Asian Market Update: China Industrial Production and Retail Sales Top Estimates, Bank Regulator Promises 7-8% 2009 GDP; BlackRock & Barclays Tie the Knot

- Asian equity markets look to put a week-ending stamp of recovery on a session that saw Tokyo and Sydney indices hit fresh multi-month highs along with more good news from China. Nikkei225 tested 10,100 level for the first time since October 7th, while S&P/ASX hit the highest level since early November above 4,050. Korea's Kospi was weighed down by geopolitical rumors of more nuclear defiance from the North, picking up just 0.4%, and Taiwan remained in the cellar with a 1.2% loss as investor capital continued to flee the island in profit-taking from the recent runup.

- As rumored in Chinese press earlier this week, China May industrial production came in well above the expected 7.7% y/y increase at 8.9%, but still sparked moderate risk appetite evident in kneejerk JPY selloff. Hard commodity driven output in copper and coal increased, while power remained a conspicuous decliner at -2.7% y/y. Retail sales were also above the expected 15.0%, up 15.2% in May. Subsequently, China's banking regulator Liu offered a mixed assessment despite the strong data, "promising" a GDP growth of 7-8% in 2009 but warning about remaining toxic assets on the books of global banks while noting that the equity market advance is not in line with the current fundamentals.

- In other notable economic data New Zealand retail sales registered its highest growth rate since June of 2008 at 0.5% v 0.2% expected, but ex-auto figures fell -0.1% v 0.4% expected. In 2nd tier reports from Japan, Final April industrial production topped Preliminary figure at 5.9% v 5.2% prior. May consumer confidence also continued to suggest some sustainability in demand, rising to 36.3% from 34.0% prior. Japan's Finance Minister also spoke in favor of USD status as a reserve currency, noting his trust in US debt was "unshakable". On geopolitical front, North Korea was rumored to be preparing its 3rd nuclear test in defiance of the sanctions expected out of UN Security Council on Friday. Additionally, national elections in Iran have commenced and are said to present considerable risk to energy markets, despite the high likelihood of the contest going into a runoff contest on June 19th.

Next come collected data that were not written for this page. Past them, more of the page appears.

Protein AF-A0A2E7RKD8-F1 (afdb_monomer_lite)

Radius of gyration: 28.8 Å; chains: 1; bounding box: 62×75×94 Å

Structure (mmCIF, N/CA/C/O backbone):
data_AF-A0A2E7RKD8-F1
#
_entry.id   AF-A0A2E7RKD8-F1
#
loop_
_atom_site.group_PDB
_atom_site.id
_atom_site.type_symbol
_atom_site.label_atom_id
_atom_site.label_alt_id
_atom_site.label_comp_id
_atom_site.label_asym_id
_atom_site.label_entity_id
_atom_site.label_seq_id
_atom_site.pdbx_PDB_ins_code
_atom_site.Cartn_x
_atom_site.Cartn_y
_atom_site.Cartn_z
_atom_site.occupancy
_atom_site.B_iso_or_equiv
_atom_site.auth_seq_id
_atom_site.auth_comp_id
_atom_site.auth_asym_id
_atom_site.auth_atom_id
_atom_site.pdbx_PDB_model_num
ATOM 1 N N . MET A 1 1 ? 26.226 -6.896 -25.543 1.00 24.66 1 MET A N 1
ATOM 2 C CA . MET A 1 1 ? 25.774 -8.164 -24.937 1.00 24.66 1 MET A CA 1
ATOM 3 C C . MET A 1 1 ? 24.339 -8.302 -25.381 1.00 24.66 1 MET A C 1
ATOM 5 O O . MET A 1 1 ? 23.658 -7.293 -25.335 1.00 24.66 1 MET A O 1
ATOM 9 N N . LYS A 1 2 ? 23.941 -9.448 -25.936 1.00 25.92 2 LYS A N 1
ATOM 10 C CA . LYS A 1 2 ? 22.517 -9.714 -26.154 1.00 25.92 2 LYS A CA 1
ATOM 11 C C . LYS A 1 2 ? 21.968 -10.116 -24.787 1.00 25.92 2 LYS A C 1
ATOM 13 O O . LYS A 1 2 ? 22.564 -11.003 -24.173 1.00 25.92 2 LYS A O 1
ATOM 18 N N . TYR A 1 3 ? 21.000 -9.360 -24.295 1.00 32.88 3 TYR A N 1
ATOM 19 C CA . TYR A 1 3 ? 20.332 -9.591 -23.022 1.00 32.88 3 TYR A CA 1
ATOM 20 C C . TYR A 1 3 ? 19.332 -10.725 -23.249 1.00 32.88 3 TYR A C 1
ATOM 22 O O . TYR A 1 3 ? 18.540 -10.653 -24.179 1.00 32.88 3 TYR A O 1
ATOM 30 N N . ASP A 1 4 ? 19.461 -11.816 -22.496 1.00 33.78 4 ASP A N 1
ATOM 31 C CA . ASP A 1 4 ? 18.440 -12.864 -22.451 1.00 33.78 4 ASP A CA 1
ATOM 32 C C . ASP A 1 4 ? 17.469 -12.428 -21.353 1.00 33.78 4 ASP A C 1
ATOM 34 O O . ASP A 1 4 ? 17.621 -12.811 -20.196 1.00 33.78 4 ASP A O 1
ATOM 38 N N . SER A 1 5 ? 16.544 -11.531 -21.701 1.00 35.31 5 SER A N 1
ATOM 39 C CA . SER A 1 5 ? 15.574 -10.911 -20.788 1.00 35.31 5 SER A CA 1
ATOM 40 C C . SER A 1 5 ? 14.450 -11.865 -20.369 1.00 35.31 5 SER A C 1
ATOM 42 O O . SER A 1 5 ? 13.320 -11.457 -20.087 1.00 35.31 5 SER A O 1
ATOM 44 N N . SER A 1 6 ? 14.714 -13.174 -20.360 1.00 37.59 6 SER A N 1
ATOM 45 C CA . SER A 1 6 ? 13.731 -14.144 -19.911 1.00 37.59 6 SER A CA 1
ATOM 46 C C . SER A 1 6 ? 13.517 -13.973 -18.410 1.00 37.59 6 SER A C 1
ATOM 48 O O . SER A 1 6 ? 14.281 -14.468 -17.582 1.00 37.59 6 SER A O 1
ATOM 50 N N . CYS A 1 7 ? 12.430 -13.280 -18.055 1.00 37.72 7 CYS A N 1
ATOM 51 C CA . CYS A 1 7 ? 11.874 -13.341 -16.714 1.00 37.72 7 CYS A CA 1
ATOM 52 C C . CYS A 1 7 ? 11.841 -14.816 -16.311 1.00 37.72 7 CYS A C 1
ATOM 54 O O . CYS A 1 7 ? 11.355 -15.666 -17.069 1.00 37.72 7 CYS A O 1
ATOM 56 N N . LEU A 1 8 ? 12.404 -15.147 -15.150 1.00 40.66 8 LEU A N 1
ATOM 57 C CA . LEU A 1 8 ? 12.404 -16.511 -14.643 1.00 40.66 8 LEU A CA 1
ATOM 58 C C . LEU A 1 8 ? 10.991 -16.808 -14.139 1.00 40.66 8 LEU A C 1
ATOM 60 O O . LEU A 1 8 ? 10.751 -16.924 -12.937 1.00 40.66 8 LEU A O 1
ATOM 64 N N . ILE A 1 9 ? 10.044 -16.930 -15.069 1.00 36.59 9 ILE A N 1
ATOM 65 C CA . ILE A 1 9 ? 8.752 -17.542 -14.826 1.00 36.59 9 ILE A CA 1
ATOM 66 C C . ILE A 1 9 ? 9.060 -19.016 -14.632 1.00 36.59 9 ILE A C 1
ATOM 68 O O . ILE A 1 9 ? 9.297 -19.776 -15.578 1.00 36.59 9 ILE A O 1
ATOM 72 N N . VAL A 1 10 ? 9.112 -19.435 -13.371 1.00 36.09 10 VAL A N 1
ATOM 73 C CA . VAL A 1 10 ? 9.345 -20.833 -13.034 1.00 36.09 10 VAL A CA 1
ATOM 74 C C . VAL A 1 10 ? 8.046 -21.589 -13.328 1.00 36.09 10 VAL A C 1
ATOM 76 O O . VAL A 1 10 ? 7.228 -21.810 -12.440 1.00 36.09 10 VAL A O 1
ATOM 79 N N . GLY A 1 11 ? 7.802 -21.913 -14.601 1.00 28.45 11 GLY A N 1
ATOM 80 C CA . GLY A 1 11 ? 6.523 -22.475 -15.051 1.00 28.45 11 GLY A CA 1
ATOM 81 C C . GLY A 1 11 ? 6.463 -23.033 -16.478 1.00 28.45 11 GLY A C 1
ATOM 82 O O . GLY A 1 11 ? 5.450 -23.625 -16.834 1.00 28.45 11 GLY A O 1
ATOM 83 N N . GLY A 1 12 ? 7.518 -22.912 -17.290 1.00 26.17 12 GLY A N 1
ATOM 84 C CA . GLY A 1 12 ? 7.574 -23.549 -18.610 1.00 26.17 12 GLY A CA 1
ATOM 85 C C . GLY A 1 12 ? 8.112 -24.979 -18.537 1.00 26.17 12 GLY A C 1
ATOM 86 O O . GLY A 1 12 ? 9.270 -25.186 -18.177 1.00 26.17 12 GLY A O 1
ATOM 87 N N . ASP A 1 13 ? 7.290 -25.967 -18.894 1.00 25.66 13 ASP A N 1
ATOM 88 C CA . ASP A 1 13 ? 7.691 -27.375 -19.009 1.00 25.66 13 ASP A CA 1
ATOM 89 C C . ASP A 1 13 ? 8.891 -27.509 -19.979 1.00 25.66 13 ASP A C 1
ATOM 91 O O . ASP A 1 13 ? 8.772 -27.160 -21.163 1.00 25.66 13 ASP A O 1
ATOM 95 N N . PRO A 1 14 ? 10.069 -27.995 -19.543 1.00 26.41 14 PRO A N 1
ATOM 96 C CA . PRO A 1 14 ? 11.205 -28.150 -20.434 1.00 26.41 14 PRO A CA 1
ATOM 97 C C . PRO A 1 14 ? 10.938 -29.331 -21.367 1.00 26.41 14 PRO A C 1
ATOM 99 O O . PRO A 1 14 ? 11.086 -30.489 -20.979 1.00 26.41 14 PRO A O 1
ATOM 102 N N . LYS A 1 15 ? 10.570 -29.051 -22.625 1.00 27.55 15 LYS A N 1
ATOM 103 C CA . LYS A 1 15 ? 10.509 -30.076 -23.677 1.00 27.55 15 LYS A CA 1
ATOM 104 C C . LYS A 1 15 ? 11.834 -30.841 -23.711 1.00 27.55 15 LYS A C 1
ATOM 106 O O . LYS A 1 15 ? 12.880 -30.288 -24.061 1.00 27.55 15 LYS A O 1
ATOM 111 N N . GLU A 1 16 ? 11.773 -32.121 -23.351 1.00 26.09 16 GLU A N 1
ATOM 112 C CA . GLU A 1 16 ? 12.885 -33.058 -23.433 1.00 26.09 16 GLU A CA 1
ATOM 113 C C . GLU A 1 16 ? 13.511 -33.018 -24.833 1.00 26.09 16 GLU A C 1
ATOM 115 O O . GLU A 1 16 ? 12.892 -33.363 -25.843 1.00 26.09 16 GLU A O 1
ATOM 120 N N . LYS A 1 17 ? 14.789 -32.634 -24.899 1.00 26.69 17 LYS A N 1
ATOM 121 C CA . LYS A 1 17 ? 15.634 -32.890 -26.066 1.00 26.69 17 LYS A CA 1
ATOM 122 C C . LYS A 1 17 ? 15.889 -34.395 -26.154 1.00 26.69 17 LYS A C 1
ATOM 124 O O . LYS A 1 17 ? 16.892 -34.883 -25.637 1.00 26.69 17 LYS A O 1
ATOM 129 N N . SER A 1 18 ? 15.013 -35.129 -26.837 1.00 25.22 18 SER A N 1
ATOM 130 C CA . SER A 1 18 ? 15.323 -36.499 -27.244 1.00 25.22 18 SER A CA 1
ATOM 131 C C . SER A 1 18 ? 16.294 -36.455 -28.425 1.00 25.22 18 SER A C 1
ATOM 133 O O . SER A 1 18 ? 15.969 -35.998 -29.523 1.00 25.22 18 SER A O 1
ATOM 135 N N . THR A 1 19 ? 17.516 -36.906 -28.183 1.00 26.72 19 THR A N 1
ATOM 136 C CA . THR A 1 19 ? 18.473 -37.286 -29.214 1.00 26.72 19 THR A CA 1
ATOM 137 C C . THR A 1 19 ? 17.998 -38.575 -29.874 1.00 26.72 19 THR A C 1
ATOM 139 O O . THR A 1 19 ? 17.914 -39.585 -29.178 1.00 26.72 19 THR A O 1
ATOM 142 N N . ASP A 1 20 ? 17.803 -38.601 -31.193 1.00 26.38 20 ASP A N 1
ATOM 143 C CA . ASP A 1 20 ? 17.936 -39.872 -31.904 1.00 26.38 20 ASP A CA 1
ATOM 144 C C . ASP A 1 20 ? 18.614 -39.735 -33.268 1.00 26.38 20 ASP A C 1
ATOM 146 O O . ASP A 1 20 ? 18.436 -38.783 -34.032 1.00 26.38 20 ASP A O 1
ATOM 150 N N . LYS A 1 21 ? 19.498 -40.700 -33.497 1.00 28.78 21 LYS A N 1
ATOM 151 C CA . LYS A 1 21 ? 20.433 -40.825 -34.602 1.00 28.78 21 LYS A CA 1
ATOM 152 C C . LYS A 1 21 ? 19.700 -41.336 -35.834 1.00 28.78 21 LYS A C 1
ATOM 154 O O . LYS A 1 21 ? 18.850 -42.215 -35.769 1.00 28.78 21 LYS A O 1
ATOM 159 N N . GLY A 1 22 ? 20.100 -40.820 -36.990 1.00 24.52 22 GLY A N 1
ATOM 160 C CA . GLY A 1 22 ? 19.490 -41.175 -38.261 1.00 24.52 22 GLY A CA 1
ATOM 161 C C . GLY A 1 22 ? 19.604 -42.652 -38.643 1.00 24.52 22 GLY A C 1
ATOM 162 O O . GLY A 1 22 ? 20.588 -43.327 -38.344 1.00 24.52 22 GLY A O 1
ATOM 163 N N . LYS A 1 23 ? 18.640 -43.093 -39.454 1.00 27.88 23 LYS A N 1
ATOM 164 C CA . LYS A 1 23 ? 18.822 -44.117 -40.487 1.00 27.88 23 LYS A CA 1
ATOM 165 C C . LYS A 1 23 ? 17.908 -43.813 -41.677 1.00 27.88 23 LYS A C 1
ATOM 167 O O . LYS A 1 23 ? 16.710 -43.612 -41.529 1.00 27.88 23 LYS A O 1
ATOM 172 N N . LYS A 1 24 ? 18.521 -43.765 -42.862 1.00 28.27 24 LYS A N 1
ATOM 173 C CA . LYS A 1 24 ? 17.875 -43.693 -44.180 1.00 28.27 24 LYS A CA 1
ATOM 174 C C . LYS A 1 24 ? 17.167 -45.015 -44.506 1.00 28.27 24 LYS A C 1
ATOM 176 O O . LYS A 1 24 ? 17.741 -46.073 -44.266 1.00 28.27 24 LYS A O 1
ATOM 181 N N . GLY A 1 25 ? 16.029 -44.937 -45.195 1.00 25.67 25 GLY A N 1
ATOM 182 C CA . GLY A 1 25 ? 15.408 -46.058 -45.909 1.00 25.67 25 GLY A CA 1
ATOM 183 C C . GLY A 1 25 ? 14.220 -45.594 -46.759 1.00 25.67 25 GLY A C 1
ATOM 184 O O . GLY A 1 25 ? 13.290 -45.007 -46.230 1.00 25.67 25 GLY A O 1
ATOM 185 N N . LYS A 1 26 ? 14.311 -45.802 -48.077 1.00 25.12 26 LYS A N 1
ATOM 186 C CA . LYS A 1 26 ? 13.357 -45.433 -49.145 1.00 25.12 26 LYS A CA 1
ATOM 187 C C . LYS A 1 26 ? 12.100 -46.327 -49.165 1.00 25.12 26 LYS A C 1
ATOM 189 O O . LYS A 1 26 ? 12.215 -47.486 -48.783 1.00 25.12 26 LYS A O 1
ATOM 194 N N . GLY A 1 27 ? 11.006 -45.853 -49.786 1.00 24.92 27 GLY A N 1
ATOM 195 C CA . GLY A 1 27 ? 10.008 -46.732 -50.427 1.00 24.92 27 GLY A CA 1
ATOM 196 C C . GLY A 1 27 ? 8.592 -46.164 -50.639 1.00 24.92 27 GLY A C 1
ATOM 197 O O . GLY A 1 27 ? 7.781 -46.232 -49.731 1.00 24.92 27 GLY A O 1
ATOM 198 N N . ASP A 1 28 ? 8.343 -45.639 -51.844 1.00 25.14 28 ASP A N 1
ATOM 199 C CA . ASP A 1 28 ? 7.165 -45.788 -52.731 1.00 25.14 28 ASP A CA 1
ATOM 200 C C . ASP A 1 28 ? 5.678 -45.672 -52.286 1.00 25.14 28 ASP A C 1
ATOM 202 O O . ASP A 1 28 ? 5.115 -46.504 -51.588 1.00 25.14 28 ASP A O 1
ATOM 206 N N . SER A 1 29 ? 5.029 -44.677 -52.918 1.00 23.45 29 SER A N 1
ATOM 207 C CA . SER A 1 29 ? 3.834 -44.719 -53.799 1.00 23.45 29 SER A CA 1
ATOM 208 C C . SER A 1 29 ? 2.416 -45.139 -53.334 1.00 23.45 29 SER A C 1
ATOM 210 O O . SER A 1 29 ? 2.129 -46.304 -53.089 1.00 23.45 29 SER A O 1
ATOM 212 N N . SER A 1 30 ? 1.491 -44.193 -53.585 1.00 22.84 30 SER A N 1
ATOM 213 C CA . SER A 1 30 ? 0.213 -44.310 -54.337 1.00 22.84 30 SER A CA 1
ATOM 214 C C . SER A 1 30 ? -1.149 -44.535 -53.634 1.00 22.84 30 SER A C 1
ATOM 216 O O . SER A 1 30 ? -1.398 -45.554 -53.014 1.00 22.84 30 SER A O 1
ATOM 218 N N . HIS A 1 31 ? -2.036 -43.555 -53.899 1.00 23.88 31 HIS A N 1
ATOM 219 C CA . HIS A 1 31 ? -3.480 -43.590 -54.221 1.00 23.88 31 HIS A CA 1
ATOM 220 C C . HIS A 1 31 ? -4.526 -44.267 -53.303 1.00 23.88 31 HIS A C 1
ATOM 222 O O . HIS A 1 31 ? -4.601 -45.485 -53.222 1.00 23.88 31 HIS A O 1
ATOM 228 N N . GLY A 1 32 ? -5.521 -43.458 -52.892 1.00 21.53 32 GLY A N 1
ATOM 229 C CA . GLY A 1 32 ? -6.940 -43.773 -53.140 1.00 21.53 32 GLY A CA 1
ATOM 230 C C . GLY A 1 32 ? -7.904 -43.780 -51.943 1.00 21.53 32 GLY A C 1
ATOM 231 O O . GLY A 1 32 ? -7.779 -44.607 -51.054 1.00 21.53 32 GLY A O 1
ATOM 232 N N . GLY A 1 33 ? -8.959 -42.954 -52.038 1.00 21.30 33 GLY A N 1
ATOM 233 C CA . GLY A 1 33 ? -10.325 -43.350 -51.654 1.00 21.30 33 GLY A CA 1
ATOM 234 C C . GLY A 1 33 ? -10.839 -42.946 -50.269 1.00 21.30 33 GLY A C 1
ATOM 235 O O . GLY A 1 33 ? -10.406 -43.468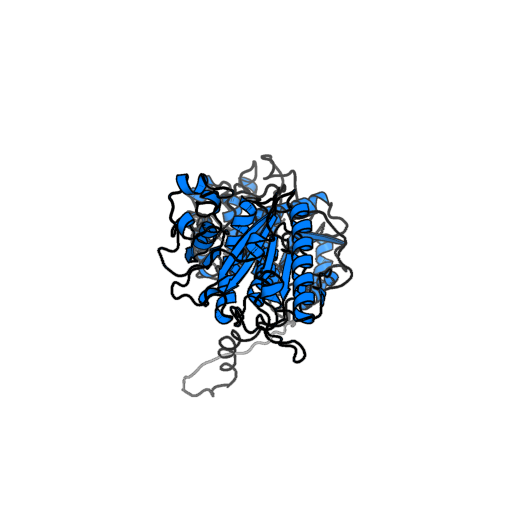 -49.250 1.00 21.30 33 GLY A O 1
ATOM 236 N N . SER A 1 34 ? -11.845 -42.069 -50.260 1.00 23.31 34 SER A N 1
ATOM 237 C CA . SER A 1 34 ? -12.718 -41.780 -49.121 1.00 23.31 34 SER A CA 1
ATOM 238 C C . SER A 1 34 ? -13.680 -42.939 -48.819 1.00 23.31 34 SER A C 1
ATOM 240 O O . SER A 1 34 ? -14.086 -43.647 -49.736 1.00 23.31 34 SER A O 1
ATOM 242 N N . LEU A 1 35 ? -14.087 -43.081 -47.550 1.00 22.67 35 LEU A N 1
ATOM 243 C CA . LEU A 1 35 ? -15.426 -43.492 -47.085 1.00 22.67 35 LEU A CA 1
ATOM 244 C C . LEU A 1 35 ? -15.503 -43.348 -45.551 1.00 22.67 35 LEU A C 1
ATOM 246 O O . LEU A 1 35 ? -14.493 -43.440 -44.858 1.00 22.67 35 LEU A O 1
ATOM 250 N N . GLY A 1 36 ? -16.694 -43.006 -45.056 1.00 21.11 36 GLY A N 1
ATOM 251 C CA . GLY A 1 36 ? -16.910 -42.338 -43.771 1.00 21.11 36 GLY A CA 1
ATOM 252 C C . GLY A 1 36 ? -17.202 -43.212 -42.542 1.00 21.11 36 GLY A C 1
ATOM 253 O O . GLY A 1 36 ? -17.692 -44.327 -42.672 1.00 21.11 36 GLY A O 1
ATOM 254 N N . TYR A 1 37 ? -16.964 -42.558 -41.389 1.00 22.14 37 TYR A N 1
ATOM 255 C CA . TYR A 1 37 ? -17.495 -42.685 -40.010 1.00 22.14 37 TYR A CA 1
ATOM 256 C C . TYR A 1 37 ? -17.465 -44.056 -39.287 1.00 22.14 37 TYR A C 1
ATOM 258 O O . TYR A 1 37 ? -17.621 -45.084 -39.934 1.00 22.14 37 TYR A O 1
ATOM 266 N N . PRO A 1 38 ? -17.406 -44.119 -37.932 1.00 24.45 38 PRO A N 1
ATOM 267 C CA . PRO A 1 38 ? -17.171 -43.081 -36.917 1.00 24.45 38 PRO A CA 1
ATOM 268 C C . PRO A 1 38 ? -15.922 -43.371 -36.045 1.00 24.45 38 PRO A C 1
ATOM 270 O O . PRO A 1 38 ? -15.613 -44.518 -35.731 1.00 24.45 38 PRO A O 1
ATOM 273 N N . VAL A 1 39 ? -15.210 -42.330 -35.606 1.00 25.75 39 VAL A N 1
ATOM 274 C CA . VAL A 1 39 ? -14.125 -42.476 -34.617 1.00 25.75 39 VAL A CA 1
ATOM 275 C C . VAL A 1 39 ? -14.747 -42.511 -33.214 1.00 25.75 39 VAL A C 1
ATOM 277 O O . VAL A 1 39 ? -15.559 -41.635 -32.906 1.00 25.75 39 VAL A O 1
ATOM 280 N N . PRO A 1 40 ? -14.412 -43.497 -32.364 1.00 25.05 40 PRO A N 1
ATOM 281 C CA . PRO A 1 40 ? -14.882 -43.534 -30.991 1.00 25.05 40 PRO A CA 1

- The banking sector received several shocks on a global scale, with notable developments out of UK, US, and Australia. BlackRock has confirmed its highly anticipated acquisition of Barclays Global Investors unit that includes the coveted iShares business for an aggregate of $13.5B made up of near-20% equity stake and $6.6B in cash. Additionally, in the US, WSJ speculated the banks approved for TARP loan repayment would begin to do so as soon as next Wednesday. In Sydney, Commonwealth Bank of Australia raised its standard variable rate loans by 0.11% to 5.74%, drawing the ire of Treasurer Swan who saw the move hampering the monetary and fiscal stimulus response. The actions saw some pronounced impact in the currency space, with GBP selling off in the wake of the BlackRock announcement and AUD also weakening following the CBA move.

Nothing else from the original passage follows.